● WORK TO COMPLETE: Your answer must consist of exactly the lines below, starting with the line with "ATOM 189 C C" and going on through the line with "ATOM 200 C C", and nothing else.

[[ DATASET RECORDS, beginning ]]

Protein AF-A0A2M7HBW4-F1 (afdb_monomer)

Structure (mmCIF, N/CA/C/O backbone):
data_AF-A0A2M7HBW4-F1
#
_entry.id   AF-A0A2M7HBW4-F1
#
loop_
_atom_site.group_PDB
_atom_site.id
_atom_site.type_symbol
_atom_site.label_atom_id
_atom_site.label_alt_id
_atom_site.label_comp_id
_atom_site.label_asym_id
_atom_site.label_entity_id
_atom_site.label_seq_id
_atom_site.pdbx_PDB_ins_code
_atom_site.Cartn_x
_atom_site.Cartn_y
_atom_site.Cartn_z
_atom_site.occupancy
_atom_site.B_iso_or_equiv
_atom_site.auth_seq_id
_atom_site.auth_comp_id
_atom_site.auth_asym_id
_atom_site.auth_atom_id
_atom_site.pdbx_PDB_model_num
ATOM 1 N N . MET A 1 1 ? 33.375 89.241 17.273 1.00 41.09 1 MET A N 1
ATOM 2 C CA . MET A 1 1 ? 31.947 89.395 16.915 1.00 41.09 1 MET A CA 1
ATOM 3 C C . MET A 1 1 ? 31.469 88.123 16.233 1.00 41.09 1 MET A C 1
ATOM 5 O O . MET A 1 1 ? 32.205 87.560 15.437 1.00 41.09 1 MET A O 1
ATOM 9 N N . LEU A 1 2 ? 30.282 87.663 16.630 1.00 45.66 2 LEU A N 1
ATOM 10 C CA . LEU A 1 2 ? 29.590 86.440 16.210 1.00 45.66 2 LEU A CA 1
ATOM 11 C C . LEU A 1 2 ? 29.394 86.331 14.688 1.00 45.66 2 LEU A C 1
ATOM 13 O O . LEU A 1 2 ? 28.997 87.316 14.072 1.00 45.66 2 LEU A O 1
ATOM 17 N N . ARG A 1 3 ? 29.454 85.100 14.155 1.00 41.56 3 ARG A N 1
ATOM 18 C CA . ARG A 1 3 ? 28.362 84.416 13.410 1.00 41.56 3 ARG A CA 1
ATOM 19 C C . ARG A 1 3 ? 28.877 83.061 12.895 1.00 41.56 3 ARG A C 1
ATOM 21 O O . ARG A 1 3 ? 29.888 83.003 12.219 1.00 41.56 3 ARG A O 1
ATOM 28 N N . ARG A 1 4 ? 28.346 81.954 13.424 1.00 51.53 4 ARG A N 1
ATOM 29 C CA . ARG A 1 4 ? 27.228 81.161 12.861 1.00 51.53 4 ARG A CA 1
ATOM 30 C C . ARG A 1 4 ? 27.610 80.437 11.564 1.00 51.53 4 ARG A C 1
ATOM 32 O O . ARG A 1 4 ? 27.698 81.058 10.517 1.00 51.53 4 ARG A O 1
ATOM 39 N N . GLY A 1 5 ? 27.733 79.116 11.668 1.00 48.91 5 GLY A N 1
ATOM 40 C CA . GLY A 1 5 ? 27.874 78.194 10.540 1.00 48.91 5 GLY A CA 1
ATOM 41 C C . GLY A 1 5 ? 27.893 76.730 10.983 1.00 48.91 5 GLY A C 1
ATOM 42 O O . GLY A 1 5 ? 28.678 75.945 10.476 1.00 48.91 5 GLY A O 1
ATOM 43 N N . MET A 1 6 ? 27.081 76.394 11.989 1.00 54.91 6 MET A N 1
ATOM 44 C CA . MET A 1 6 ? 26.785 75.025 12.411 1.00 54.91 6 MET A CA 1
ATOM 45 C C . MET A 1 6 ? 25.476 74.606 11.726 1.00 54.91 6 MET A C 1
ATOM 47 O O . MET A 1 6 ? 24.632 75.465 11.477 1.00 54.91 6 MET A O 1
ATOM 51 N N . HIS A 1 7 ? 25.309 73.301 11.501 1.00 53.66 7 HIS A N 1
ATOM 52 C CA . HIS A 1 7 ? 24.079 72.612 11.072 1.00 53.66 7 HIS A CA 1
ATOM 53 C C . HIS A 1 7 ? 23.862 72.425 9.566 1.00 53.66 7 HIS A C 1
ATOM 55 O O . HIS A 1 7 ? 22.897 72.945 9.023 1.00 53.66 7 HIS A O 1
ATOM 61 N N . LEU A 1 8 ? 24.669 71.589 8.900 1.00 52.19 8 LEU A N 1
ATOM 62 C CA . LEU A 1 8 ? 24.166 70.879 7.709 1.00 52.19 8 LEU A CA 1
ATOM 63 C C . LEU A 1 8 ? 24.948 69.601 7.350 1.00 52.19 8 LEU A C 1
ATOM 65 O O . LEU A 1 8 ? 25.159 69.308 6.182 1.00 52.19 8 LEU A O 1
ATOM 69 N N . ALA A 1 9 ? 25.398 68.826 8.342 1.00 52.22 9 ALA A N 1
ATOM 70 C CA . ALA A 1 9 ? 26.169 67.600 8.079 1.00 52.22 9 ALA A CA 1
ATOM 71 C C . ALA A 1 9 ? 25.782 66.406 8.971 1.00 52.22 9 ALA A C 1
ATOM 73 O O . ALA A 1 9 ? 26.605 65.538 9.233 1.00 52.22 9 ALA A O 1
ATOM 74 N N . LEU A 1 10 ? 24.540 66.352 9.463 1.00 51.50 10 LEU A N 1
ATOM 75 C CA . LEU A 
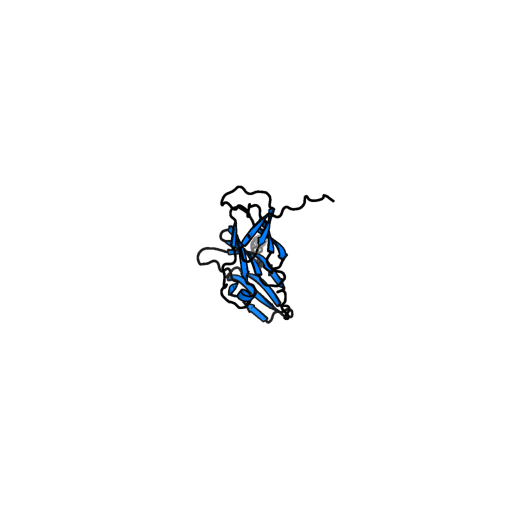1 10 ? 24.079 65.289 10.374 1.00 51.50 10 LEU A CA 1
ATOM 76 C C . LEU A 1 10 ? 22.684 64.749 10.014 1.00 51.50 10 LEU A C 1
ATOM 78 O O . LEU A 1 10 ? 21.904 64.388 10.885 1.00 51.50 10 LEU A O 1
ATOM 82 N N . LEU A 1 11 ? 22.358 64.686 8.720 1.00 51.75 11 LEU A N 1
ATOM 83 C CA . LEU A 1 11 ? 21.098 64.102 8.231 1.00 51.75 11 LEU A CA 1
ATOM 84 C C . LEU A 1 11 ? 21.296 63.077 7.102 1.00 51.75 11 LEU A C 1
ATOM 86 O O . LEU A 1 11
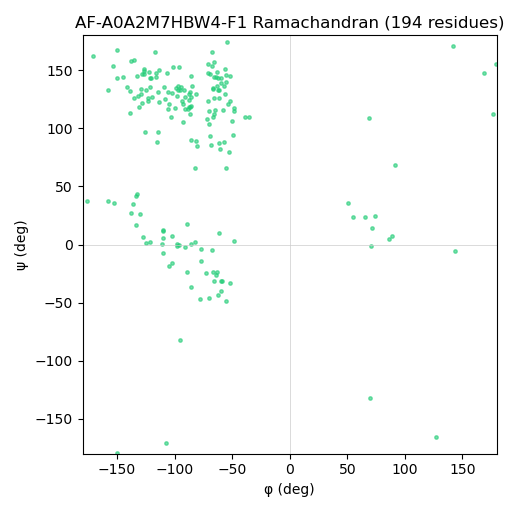 ? 20.396 62.865 6.302 1.00 51.75 11 LEU A O 1
ATOM 90 N N . PHE A 1 12 ? 22.457 62.415 7.034 1.00 47.44 12 PHE A N 1
ATOM 91 C CA . PHE A 1 12 ? 22.708 61.396 6.000 1.00 47.44 12 PHE A CA 1
ATOM 92 C C . PHE A 1 12 ? 23.329 60.082 6.495 1.00 47.44 12 PHE A C 1
ATOM 94 O O . PHE A 1 12 ? 23.815 59.294 5.694 1.00 47.44 12 PHE A O 1
ATOM 101 N N . VAL A 1 13 ? 23.288 59.804 7.805 1.00 51.31 13 VAL A N 1
ATOM 102 C CA . VAL A 1 13 ? 23.804 58.535 8.377 1.00 51.31 13 VAL A CA 1
ATOM 103 C C . VAL A 1 13 ? 22.725 57.743 9.138 1.00 51.31 13 VAL A C 1
ATOM 105 O O . VAL A 1 13 ? 22.979 56.658 9.641 1.00 51.31 13 VAL A O 1
ATOM 108 N N . ALA A 1 14 ? 21.475 58.220 9.166 1.00 49.84 14 ALA A N 1
ATOM 109 C CA . ALA A 1 14 ? 20.358 57.511 9.806 1.00 49.84 14 ALA A CA 1
ATOM 110 C C . ALA A 1 14 ? 19.474 56.700 8.832 1.00 49.84 14 ALA A C 1
ATOM 112 O O . ALA A 1 14 ? 18.522 56.065 9.270 1.00 49.84 14 ALA A O 1
ATOM 113 N N . MET A 1 15 ? 19.776 56.685 7.526 1.00 47.19 15 MET A N 1
ATOM 114 C CA . MET A 1 15 ? 19.014 55.912 6.523 1.00 47.19 15 MET A CA 1
ATOM 115 C C . MET A 1 15 ? 19.682 54.601 6.076 1.00 47.19 15 MET A C 1
ATOM 117 O O . MET A 1 15 ? 19.180 53.947 5.171 1.00 47.19 15 MET A O 1
ATOM 121 N N . LEU A 1 16 ? 20.783 54.177 6.705 1.00 50.03 16 LEU A N 1
ATOM 122 C CA . LEU A 1 16 ? 21.444 52.898 6.383 1.00 50.03 16 LEU A CA 1
ATOM 123 C C . LEU A 1 16 ? 21.322 51.832 7.485 1.00 50.03 16 LEU A C 1
ATOM 125 O O . LEU A 1 16 ? 21.793 50.717 7.304 1.00 50.03 16 LEU A O 1
ATOM 129 N N . LEU A 1 17 ? 20.647 52.132 8.600 1.00 49.78 17 LEU A N 1
ATOM 130 C CA . LEU A 1 17 ? 20.470 51.197 9.725 1.00 49.78 17 LEU A CA 1
ATOM 131 C C . LEU A 1 17 ? 19.027 50.680 9.889 1.00 49.78 17 LEU A C 1
ATOM 133 O O . LEU A 1 17 ? 18.740 49.952 10.831 1.00 49.78 17 LEU A O 1
ATOM 137 N N . GLY A 1 18 ? 18.116 51.017 8.969 1.00 47.28 18 GLY A N 1
ATOM 138 C CA . GLY A 1 18 ? 16.698 50.627 9.038 1.00 47.28 18 GLY A CA 1
ATOM 139 C C . GLY A 1 18 ? 16.298 49.379 8.238 1.00 47.28 18 GLY A C 1
ATOM 140 O O . GLY A 1 18 ? 15.124 49.022 8.248 1.00 47.28 18 GLY A O 1
ATOM 141 N N . ALA A 1 19 ? 17.224 48.719 7.532 1.00 49.97 19 ALA A N 1
ATOM 142 C CA . ALA A 1 19 ? 16.891 47.684 6.541 1.00 49.97 19 ALA A CA 1
ATOM 143 C C . ALA A 1 19 ? 17.258 46.238 6.935 1.00 49.97 19 ALA A C 1
ATOM 145 O O . ALA A 1 19 ? 17.171 45.349 6.096 1.00 49.97 19 ALA A O 1
ATOM 146 N N . CYS A 1 20 ? 17.624 45.972 8.194 1.00 53.47 20 CYS A N 1
ATOM 147 C CA . CYS A 1 20 ? 17.971 44.618 8.656 1.00 53.47 20 CYS A CA 1
ATOM 148 C C . CYS A 1 20 ? 17.275 44.254 9.975 1.00 53.47 20 CYS A C 1
ATOM 150 O O . CYS A 1 20 ? 17.905 43.740 10.890 1.00 53.47 20 CYS A O 1
ATOM 152 N N . ALA A 1 21 ? 15.987 44.563 10.124 1.00 50.06 21 ALA A N 1
ATOM 153 C CA . ALA A 1 21 ? 15.210 44.069 11.264 1.00 50.06 21 ALA A CA 1
ATOM 154 C C . ALA A 1 21 ? 13.714 43.945 10.950 1.00 50.06 21 ALA A C 1
ATOM 156 O O . ALA A 1 21 ? 12.867 44.151 11.813 1.00 50.06 21 ALA A O 1
ATOM 157 N N . THR A 1 22 ? 13.352 43.571 9.724 1.00 45.47 22 THR A N 1
ATOM 158 C CA . THR A 1 22 ? 12.101 42.834 9.544 1.00 45.47 22 THR A CA 1
ATOM 159 C C . THR A 1 22 ? 12.430 41.372 9.778 1.00 45.47 22 THR A C 1
ATOM 161 O O . THR A 1 22 ? 12.784 40.636 8.861 1.00 45.47 22 THR A O 1
ATOM 164 N N . ASN A 1 23 ? 12.309 40.972 11.048 1.00 44.50 23 ASN A N 1
ATOM 165 C CA . ASN A 1 23 ? 11.981 39.609 11.442 1.00 44.50 23 ASN A CA 1
ATOM 166 C C . ASN A 1 23 ? 10.711 39.205 10.684 1.00 44.50 23 ASN A C 1
ATOM 168 O O . ASN A 1 23 ? 9.604 39.197 11.219 1.00 44.50 23 ASN A O 1
ATOM 172 N N . THR A 1 24 ? 10.864 38.835 9.416 1.00 41.84 24 THR A N 1
ATOM 173 C CA . THR A 1 24 ? 10.021 37.803 8.854 1.00 41.84 24 THR A CA 1
ATOM 174 C C . THR A 1 24 ? 10.455 36.542 9.581 1.00 41.84 24 THR A C 1
ATOM 176 O O . THR A 1 24 ? 11.233 35.736 9.086 1.00 41.84 24 THR A O 1
ATOM 179 N N . ASN A 1 25 ? 9.850 36.340 10.752 1.00 38.19 25 ASN A N 1
ATOM 180 C CA . ASN A 1 25 ? 9.319 35.039 11.109 1.00 38.19 25 ASN A CA 1
ATOM 181 C C . ASN A 1 25 ? 8.347 34.624 9.986 1.00 38.19 25 ASN A C 1
ATOM 183 O O . ASN A 1 25 ? 7.149 34.460 10.193 1.00 38.19 25 ASN A O 1
ATOM 187 N N . ARG A 1 26 ? 8.866 34.403 8.770 1.00 39.59 26 ARG A N 1
ATOM 188 C CA . ARG A 1 26 ? 8.496 33.212 8.040 1.00 39.59 26 ARG A CA 1
ATOM 189 C C . ARG A 1 26 ? 8.992 32.116 8.958 1.00 39.59 26 ARG A C 1
ATOM 191 O O . ARG A 1 26 ? 10.120 31.649 8.845 1.00 39.59 26 ARG A O 1
ATOM 198 N N . ALA A 1 27 ? 8.126 31.738 9.898 1.00 37.72 27 ALA A N 1
ATOM 199 C CA . ALA A 1 27 ? 7.993 30.341 10.203 1.00 37.72 27 ALA A CA 1
ATOM 200 C C . ALA A 1 27 ? 8.098 29.668 8.837 1.00 37.72 27 ALA A C 1
ATOM 202 O O . ALA A 1 27 ? 7.251 29.877 7.963 1.00 37.72 27 ALA A O 1
ATOM 203 N N . MET A 1 28 ? 9.212 28.975 8.607 1.00 34.31 28 MET A N 1
ATOM 204 C CA . MET A 1 28 ? 9.151 27.793 7.788 1.00 34.31 28 MET A CA 1
ATOM 205 C C . MET A 1 28 ? 7.985 27.036 8.407 1.00 34.31 28 MET A C 1
ATOM 207 O O . MET A 1 28 ? 8.134 26.372 9.429 1.00 34.31 28 MET A O 1
ATOM 211 N N . THR A 1 29 ? 6.789 27.224 7.850 1.00 36.44 29 THR A N 1
ATOM 212 C CA . THR A 1 29 ? 5.773 26.200 7.856 1.00 36.44 29 THR A CA 1
ATOM 213 C C . THR A 1 29 ? 6.495 25.058 7.185 1.00 36.44 29 THR A C 1
ATOM 215 O O . THR A 1 29 ? 6.586 24.976 5.957 1.00 36.44 29 THR A O 1
ATOM 218 N N . SER A 1 30 ? 7.175 24.284 8.034 1.00 38.41 30 SER A N 1
ATOM 219 C CA . SER A 1 30 ? 7.546 22.920 7.785 1.00 38.41 30 SER A CA 1
ATOM 220 C C . SER A 1 30 ? 6.381 22.381 6.991 1.00 38.41 30 SER A C 1
ATOM 222 O O . SER A 1 30 ? 5.268 22.349 7.519 1.00 38.41 30 SER A O 1
ATOM 224 N N . HIS A 1 31 ? 6.605 22.121 5.705 1.00 41.62 31 HIS A N 1
ATOM 225 C CA . HIS A 1 31 ? 5.700 21.317 4.910 1.00 41.62 31 HIS A CA 1
ATOM 226 C C . HIS A 1 31 ? 5.698 19.966 5.625 1.00 41.62 31 HIS A C 1
ATOM 228 O O . HIS A 1 31 ? 6.551 19.125 5.381 1.00 41.62 31 HIS A O 1
ATOM 234 N N . ALA A 1 32 ? 4.888 19.860 6.678 1.00 49.12 32 ALA A N 1
ATOM 235 C CA . ALA A 1 32 ? 4.442 18.591 7.182 1.00 49.12 32 ALA A CA 1
ATOM 236 C C . ALA A 1 32 ? 3.597 18.068 6.035 1.00 49.12 32 ALA A C 1
ATOM 238 O O . ALA A 1 32 ? 2.630 18.732 5.644 1.00 49.12 32 ALA A O 1
ATOM 239 N N . ASP A 1 33 ? 4.043 16.970 5.439 1.00 59.97 33 ASP A N 1
ATOM 240 C CA . ASP A 1 33 ? 3.288 16.330 4.379 1.00 59.97 33 ASP A CA 1
ATOM 241 C C . ASP A 1 33 ? 1.850 16.105 4.856 1.00 59.97 33 ASP A C 1
ATOM 243 O O . ASP A 1 33 ? 1.605 15.910 6.060 1.00 59.97 33 ASP A O 1
ATOM 247 N N . PRO A 1 34 ? 0.873 16.220 3.946 1.00 67.62 34 PRO A N 1
ATOM 248 C CA . PRO A 1 34 ? -0.524 16.150 4.319 1.00 67.62 34 PRO A CA 1
ATOM 249 C C . PRO A 1 34 ? -0.812 14.828 5.027 1.00 67.62 34 PRO A C 1
ATOM 251 O O . PRO A 1 34 ? -0.387 13.756 4.606 1.00 67.62 34 PRO A O 1
ATOM 254 N N . LEU A 1 35 ? -1.574 14.919 6.113 1.00 81.62 35 LEU A N 1
ATOM 255 C CA . LEU A 1 35 ? -2.141 13.759 6.779 1.00 81.62 35 LEU A CA 1
ATOM 256 C C . LEU A 1 35 ? -3.011 12.985 5.773 1.00 81.62 35 LEU A C 1
ATOM 258 O O . LEU A 1 35 ? -4.042 13.505 5.343 1.00 81.62 35 LEU A O 1
ATOM 262 N N . SER A 1 36 ? -2.628 11.753 5.436 1.00 88.88 36 SER A N 1
ATOM 263 C CA . SER A 1 36 ? -3.443 10.871 4.595 1.00 88.88 36 SER A CA 1
ATOM 264 C C . SER A 1 36 ? -4.225 9.907 5.481 1.00 88.88 36 SER A C 1
ATOM 266 O O . SER A 1 36 ? -3.654 9.275 6.367 1.00 88.88 36 SER A O 1
ATOM 268 N N . CYS A 1 37 ? -5.543 9.820 5.290 1.00 91.12 37 CYS A N 1
ATOM 269 C CA . CYS A 1 37 ? -6.421 8.990 6.115 1.00 91.12 37 CYS A CA 1
ATOM 270 C C . CYS A 1 37 ? -7.466 8.258 5.277 1.00 91.12 37 CYS A C 1
ATOM 272 O O . CYS A 1 37 ? -8.238 8.901 4.560 1.00 91.12 37 CYS A O 1
ATOM 274 N N . GLN A 1 38 ? -7.632 6.959 5.512 1.00 93.06 38 GLN A N 1
ATOM 275 C CA . GLN A 1 38 ? -8.671 6.137 4.894 1.00 93.06 38 GLN A CA 1
ATOM 276 C C . GLN A 1 38 ? -9.588 5.503 5.945 1.00 93.06 38 GLN A C 1
ATOM 278 O O . GLN A 1 38 ? -9.125 5.153 7.032 1.00 93.06 38 GLN A O 1
ATOM 283 N N . PRO A 1 39 ? -10.900 5.389 5.671 1.00 94.00 39 PRO A N 1
ATOM 284 C CA . PRO A 1 39 ? -11.806 4.657 6.551 1.00 94.00 39 PRO A CA 1
ATOM 285 C C . PRO A 1 39 ? -11.400 3.182 6.622 1.00 94.00 39 PRO A C 1
ATOM 287 O O . PRO A 1 39 ? -11.001 2.612 5.613 1.00 94.00 39 PRO A O 1
ATOM 290 N N . ILE A 1 40 ? -11.533 2.566 7.798 1.00 94.62 40 ILE A N 1
ATOM 291 C CA . ILE A 1 40 ? -11.336 1.122 7.971 1.00 94.62 40 ILE A CA 1
ATOM 292 C C . ILE A 1 40 ? -12.672 0.427 7.660 1.00 94.62 40 ILE A C 1
ATOM 294 O O . ILE A 1 40 ? -13.634 0.623 8.413 1.00 94.62 40 ILE A O 1
ATOM 298 N N . PRO A 1 41 ? -12.784 -0.355 6.568 1.00 93.56 41 PRO A N 1
ATOM 299 C CA . PRO A 1 41
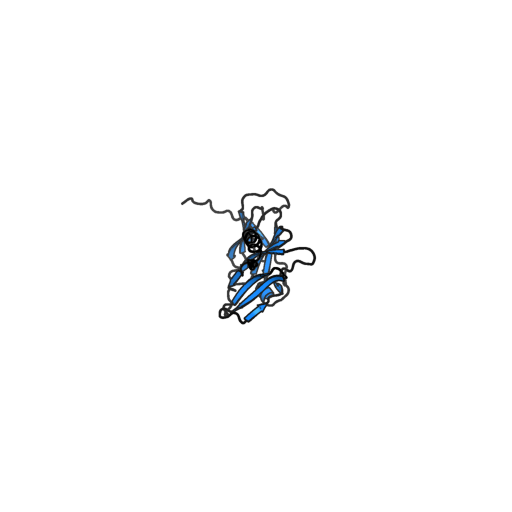 ? -14.033 -1.020 6.215 1.00 93.56 41 PRO A CA 1
ATOM 300 C C . PRO A 1 41 ? -14.469 -2.027 7.280 1.00 93.56 41 PRO A C 1
ATOM 302 O O . PRO A 1 41 ? -13.647 -2.615 7.977 1.00 93.56 41 PRO A O 1
ATOM 305 N N . GLY A 1 42 ? -15.783 -2.199 7.435 1.00 85.62 42 GLY A N 1
ATOM 306 C CA . GLY A 1 42 ? -16.355 -3.152 8.394 1.00 85.62 42 GLY A CA 1
ATOM 307 C C . GLY A 1 42 ? -16.205 -2.773 9.874 1.00 85.62 42 GLY A C 1
ATOM 308 O O . GLY A 1 42 ? -16.716 -3.489 10.732 1.00 85.62 42 GLY A O 1
ATOM 309 N N . ASN A 1 43 ? -15.558 -1.650 10.200 1.00 84.25 43 ASN A N 1
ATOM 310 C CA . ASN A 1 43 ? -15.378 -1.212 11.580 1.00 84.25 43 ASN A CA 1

[[ DATASET RECORDS, end ]]

● TASK OUTPUT:
ATOM 189 C C . ARG A 1 26 ? 8.992 32.116 8.958 1.00 39.59 26 ARG A C 1
ATOM 191 O O . ARG A 1 26 ? 10.120 31.649 8.845 1.00 39.59 26 ARG A O 1
ATOM 198 N N . ALA A 1 27 ? 8.126 31.738 9.898 1.00 37.72 27 ALA A N 1
ATOM 199 C CA . ALA A 1 27 ? 7.993 30.341 10.203 1.00 37.72 27 ALA A CA 1
ATOM 200 C C . ALA A 1 27 ? 8.098 29.668 8.837 1.00 37.72 27 ALA A C 1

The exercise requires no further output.